Data supplied →
++++++++++
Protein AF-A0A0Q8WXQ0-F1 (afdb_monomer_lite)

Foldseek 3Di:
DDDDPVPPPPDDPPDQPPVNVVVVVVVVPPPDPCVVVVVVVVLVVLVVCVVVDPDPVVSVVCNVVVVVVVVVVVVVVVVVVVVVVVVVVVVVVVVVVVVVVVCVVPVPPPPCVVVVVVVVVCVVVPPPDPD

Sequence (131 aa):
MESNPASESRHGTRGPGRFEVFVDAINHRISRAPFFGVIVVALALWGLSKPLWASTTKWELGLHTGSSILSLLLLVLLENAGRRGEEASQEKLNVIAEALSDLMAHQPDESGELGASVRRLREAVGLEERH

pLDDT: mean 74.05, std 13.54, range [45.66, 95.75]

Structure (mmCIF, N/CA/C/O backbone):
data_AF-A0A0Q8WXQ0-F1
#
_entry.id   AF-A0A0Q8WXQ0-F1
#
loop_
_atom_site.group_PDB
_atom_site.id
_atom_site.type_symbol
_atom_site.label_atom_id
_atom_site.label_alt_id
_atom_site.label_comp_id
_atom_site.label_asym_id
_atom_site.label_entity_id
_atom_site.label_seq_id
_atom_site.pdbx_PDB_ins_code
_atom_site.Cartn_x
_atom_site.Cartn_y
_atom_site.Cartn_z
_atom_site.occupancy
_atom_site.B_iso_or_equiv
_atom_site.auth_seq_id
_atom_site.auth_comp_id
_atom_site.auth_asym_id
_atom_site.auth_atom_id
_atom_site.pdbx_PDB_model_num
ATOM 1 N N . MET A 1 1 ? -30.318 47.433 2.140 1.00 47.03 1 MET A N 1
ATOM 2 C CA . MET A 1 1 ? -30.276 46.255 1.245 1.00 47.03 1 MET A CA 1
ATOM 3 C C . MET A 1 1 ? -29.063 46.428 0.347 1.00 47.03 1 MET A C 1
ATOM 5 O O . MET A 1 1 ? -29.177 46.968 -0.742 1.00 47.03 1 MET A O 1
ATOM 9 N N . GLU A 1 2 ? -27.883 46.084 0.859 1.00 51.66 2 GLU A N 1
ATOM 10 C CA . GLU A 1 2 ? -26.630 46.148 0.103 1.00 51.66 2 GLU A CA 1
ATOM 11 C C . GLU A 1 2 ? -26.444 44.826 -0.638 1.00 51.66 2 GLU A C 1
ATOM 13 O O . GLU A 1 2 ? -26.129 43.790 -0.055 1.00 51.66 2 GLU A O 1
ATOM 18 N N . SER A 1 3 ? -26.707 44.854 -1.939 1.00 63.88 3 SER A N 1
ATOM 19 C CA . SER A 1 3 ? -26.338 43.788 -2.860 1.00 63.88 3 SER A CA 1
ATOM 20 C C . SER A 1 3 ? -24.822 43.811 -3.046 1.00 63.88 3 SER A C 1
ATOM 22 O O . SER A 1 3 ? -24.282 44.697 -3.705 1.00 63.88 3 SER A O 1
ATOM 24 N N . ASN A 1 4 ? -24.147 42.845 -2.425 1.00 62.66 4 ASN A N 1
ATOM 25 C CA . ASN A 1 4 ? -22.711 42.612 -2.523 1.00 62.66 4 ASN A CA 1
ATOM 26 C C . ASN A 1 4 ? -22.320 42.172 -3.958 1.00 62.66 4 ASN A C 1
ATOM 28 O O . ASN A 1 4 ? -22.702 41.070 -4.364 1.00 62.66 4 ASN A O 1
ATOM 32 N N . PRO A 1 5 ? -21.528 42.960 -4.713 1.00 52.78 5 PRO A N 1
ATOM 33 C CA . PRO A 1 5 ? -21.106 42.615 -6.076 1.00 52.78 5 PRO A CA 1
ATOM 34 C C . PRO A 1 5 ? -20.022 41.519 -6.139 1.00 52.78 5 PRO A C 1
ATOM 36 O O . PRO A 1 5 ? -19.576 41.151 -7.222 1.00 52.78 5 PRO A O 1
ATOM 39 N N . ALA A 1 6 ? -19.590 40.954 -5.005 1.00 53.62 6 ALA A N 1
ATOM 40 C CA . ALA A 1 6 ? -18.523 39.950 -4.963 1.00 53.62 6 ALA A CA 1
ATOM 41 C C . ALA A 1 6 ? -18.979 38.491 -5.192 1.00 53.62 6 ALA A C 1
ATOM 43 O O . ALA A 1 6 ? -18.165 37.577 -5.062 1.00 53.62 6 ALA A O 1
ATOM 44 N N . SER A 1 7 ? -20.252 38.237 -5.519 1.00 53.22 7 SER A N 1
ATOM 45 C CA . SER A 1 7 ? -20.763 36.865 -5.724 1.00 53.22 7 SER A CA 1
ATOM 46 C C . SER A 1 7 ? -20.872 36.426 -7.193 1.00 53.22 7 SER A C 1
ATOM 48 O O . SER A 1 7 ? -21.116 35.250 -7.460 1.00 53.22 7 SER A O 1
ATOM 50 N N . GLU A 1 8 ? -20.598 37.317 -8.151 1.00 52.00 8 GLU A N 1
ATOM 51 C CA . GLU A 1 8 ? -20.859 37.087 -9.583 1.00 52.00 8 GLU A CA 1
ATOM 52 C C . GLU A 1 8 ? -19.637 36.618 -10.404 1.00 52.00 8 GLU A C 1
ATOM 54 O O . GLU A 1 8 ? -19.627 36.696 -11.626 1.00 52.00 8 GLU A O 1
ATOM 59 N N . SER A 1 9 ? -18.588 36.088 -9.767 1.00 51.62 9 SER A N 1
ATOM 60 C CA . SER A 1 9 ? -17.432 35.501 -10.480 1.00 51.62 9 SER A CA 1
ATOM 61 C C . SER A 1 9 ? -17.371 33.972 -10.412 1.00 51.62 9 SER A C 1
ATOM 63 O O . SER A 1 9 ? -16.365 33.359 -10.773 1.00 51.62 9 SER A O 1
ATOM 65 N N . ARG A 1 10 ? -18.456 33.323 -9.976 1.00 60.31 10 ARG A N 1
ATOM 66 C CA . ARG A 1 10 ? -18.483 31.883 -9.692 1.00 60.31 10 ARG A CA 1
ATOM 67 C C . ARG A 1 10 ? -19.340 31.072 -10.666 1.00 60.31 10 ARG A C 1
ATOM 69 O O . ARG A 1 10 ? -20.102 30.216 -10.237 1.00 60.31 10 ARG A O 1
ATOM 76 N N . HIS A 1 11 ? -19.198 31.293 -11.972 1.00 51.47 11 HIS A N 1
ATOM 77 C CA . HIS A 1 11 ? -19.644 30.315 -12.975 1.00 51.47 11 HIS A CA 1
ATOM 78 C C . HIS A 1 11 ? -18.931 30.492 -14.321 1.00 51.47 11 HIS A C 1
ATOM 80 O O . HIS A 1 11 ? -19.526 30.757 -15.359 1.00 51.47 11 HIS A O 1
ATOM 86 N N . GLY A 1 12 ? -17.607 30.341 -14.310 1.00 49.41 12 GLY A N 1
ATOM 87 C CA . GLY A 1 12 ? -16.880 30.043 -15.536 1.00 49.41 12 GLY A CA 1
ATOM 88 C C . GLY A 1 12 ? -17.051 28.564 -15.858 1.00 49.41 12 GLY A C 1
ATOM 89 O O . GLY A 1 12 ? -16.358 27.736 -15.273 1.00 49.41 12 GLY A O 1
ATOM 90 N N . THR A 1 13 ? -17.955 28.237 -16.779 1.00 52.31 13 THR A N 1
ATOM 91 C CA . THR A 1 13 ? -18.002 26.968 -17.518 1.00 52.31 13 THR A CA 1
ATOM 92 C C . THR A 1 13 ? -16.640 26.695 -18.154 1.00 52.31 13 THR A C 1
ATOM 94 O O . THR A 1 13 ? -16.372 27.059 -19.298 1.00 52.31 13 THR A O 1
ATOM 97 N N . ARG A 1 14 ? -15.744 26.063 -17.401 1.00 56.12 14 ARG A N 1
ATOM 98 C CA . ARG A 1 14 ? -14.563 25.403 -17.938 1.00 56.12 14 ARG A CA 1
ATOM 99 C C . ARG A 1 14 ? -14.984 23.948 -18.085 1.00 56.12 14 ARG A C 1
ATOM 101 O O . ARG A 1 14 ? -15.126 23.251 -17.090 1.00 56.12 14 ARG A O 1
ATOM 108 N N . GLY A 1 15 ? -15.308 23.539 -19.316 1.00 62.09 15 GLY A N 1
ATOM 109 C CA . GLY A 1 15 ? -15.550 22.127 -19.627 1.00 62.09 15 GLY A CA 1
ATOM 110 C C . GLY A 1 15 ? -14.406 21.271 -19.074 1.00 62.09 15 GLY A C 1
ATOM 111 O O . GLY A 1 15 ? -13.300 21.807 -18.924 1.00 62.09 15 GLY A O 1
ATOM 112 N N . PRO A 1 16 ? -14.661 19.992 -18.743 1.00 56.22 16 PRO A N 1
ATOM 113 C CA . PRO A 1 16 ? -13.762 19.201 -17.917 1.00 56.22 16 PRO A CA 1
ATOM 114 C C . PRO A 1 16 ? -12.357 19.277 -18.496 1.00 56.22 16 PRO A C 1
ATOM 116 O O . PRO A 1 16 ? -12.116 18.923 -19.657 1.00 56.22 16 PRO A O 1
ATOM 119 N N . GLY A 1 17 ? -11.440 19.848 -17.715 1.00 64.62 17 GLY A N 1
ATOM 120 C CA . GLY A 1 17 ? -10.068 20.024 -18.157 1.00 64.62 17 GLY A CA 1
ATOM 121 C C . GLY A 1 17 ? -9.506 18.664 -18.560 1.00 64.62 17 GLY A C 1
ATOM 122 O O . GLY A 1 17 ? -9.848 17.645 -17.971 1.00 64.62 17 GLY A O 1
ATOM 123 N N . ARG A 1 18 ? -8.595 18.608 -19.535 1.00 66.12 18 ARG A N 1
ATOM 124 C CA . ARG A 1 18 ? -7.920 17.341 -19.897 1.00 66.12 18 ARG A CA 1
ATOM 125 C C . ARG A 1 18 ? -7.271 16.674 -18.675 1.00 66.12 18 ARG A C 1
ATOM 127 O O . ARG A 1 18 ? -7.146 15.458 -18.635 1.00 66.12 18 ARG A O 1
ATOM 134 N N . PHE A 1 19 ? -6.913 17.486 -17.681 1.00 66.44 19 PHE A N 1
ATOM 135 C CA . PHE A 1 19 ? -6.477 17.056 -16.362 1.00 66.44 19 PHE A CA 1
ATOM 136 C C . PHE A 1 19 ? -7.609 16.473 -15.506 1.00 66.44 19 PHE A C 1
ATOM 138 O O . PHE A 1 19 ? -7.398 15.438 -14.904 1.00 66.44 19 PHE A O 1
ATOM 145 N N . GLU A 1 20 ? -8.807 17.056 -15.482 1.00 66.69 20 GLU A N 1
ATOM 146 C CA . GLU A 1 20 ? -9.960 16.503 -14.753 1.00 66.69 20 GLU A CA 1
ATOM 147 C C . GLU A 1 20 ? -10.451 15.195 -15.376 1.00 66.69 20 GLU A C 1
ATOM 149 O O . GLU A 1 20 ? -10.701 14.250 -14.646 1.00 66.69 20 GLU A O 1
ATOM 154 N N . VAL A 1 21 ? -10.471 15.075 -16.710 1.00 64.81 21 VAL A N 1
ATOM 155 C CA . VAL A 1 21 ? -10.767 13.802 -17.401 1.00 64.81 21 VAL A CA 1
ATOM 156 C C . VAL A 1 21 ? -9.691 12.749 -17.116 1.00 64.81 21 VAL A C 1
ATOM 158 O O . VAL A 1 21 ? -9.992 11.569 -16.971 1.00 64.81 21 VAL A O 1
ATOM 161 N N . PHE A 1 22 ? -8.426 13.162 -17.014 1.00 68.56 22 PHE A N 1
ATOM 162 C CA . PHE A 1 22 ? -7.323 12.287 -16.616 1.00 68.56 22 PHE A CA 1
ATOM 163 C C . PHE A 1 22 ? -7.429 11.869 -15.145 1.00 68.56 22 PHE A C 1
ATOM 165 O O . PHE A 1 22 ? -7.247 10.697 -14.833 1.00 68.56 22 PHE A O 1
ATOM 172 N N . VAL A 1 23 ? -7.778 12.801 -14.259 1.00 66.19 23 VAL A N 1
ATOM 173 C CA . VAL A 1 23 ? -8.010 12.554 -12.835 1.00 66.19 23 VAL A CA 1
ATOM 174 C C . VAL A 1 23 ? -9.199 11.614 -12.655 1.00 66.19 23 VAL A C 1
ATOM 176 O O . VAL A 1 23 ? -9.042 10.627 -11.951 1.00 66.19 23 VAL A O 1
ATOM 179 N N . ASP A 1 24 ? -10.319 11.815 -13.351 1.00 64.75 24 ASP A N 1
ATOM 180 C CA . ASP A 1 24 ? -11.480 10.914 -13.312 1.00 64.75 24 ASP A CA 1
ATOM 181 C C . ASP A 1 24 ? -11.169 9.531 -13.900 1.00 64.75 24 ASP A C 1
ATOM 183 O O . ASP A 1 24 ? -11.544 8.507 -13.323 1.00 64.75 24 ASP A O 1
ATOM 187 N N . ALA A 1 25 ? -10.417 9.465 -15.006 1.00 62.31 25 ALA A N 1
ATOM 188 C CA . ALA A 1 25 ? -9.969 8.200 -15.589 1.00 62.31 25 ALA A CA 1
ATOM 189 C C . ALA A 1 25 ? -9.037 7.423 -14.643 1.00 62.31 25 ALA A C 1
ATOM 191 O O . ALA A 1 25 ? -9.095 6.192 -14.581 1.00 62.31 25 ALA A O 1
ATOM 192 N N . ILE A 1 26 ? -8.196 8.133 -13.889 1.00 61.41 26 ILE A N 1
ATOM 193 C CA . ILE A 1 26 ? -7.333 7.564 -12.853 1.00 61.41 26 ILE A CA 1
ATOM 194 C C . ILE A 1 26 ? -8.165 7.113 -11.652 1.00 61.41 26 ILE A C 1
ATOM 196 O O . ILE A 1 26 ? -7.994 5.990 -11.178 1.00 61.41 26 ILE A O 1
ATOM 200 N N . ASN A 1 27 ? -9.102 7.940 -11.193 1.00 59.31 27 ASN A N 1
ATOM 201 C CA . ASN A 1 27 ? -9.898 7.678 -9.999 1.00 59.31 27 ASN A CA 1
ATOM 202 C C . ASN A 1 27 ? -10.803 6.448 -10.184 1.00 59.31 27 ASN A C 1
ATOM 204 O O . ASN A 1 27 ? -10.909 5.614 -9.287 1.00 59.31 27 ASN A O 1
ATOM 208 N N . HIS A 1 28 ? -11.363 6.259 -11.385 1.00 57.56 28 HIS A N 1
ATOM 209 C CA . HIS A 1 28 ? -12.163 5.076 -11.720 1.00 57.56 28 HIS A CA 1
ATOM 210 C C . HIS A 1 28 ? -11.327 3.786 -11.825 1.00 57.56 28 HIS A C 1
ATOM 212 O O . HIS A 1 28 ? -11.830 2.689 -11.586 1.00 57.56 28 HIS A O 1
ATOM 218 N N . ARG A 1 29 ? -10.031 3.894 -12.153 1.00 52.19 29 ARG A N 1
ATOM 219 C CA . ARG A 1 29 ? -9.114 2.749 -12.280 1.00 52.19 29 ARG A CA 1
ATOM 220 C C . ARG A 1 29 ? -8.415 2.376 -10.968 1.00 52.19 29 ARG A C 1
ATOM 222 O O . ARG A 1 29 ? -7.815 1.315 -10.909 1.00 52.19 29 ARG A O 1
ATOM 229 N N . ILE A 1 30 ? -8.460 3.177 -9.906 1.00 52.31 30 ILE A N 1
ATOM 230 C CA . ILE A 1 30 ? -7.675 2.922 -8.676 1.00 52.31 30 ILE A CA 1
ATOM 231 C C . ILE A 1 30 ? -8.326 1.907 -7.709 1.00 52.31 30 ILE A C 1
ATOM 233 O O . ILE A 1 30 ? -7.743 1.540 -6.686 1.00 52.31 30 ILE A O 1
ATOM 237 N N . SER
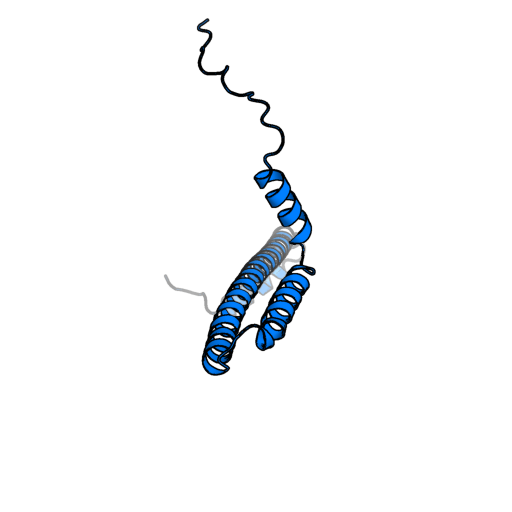 A 1 31 ? -9.483 1.329 -8.042 1.00 49.19 31 SER A N 1
ATOM 238 C CA . SER A 1 31 ? -10.083 0.250 -7.248 1.00 49.19 31 SER A CA 1
ATOM 239 C C . SER A 1 31 ? -9.332 -1.091 -7.424 1.00 49.19 31 SER A C 1
ATOM 241 O O . SER A 1 31 ? -9.667 -1.965 -8.216 1.00 49.19 31 SER A O 1
ATOM 243 N N . ARG A 1 32 ? -8.273 -1.251 -6.621 1.00 60.47 32 ARG A N 1
ATOM 244 C CA . ARG A 1 32 ? -7.665 -2.497 -6.098 1.00 60.47 32 ARG A CA 1
ATOM 245 C C . ARG A 1 32 ? -7.049 -3.558 -7.035 1.00 60.47 32 ARG A C 1
ATOM 247 O O . ARG A 1 32 ? -6.276 -4.351 -6.514 1.00 60.47 32 ARG A O 1
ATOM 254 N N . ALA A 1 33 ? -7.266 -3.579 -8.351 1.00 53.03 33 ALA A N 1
++++++++++
Work order → Give the lines exactly as they stand, from the line with "ATOM 243 N N" through the end of the material.

Reply →
ATOM 243 N N . ARG A 1 32 ? -8.273 -1.251 -6.621 1.00 60.47 32 ARG A N 1
ATOM 244 C CA . ARG A 1 32 ? -7.665 -2.497 -6.098 1.00 60.47 32 ARG A CA 1
ATOM 245 C C . ARG A 1 32 ? -7.049 -3.558 -7.035 1.00 60.47 32 ARG A C 1
ATOM 247 O O . ARG A 1 32 ? -6.276 -4.351 -6.514 1.00 60.47 32 ARG A O 1
ATOM 254 N N . ALA A 1 33 ? -7.266 -3.579 -8.351 1.00 53.03 33 ALA A N 1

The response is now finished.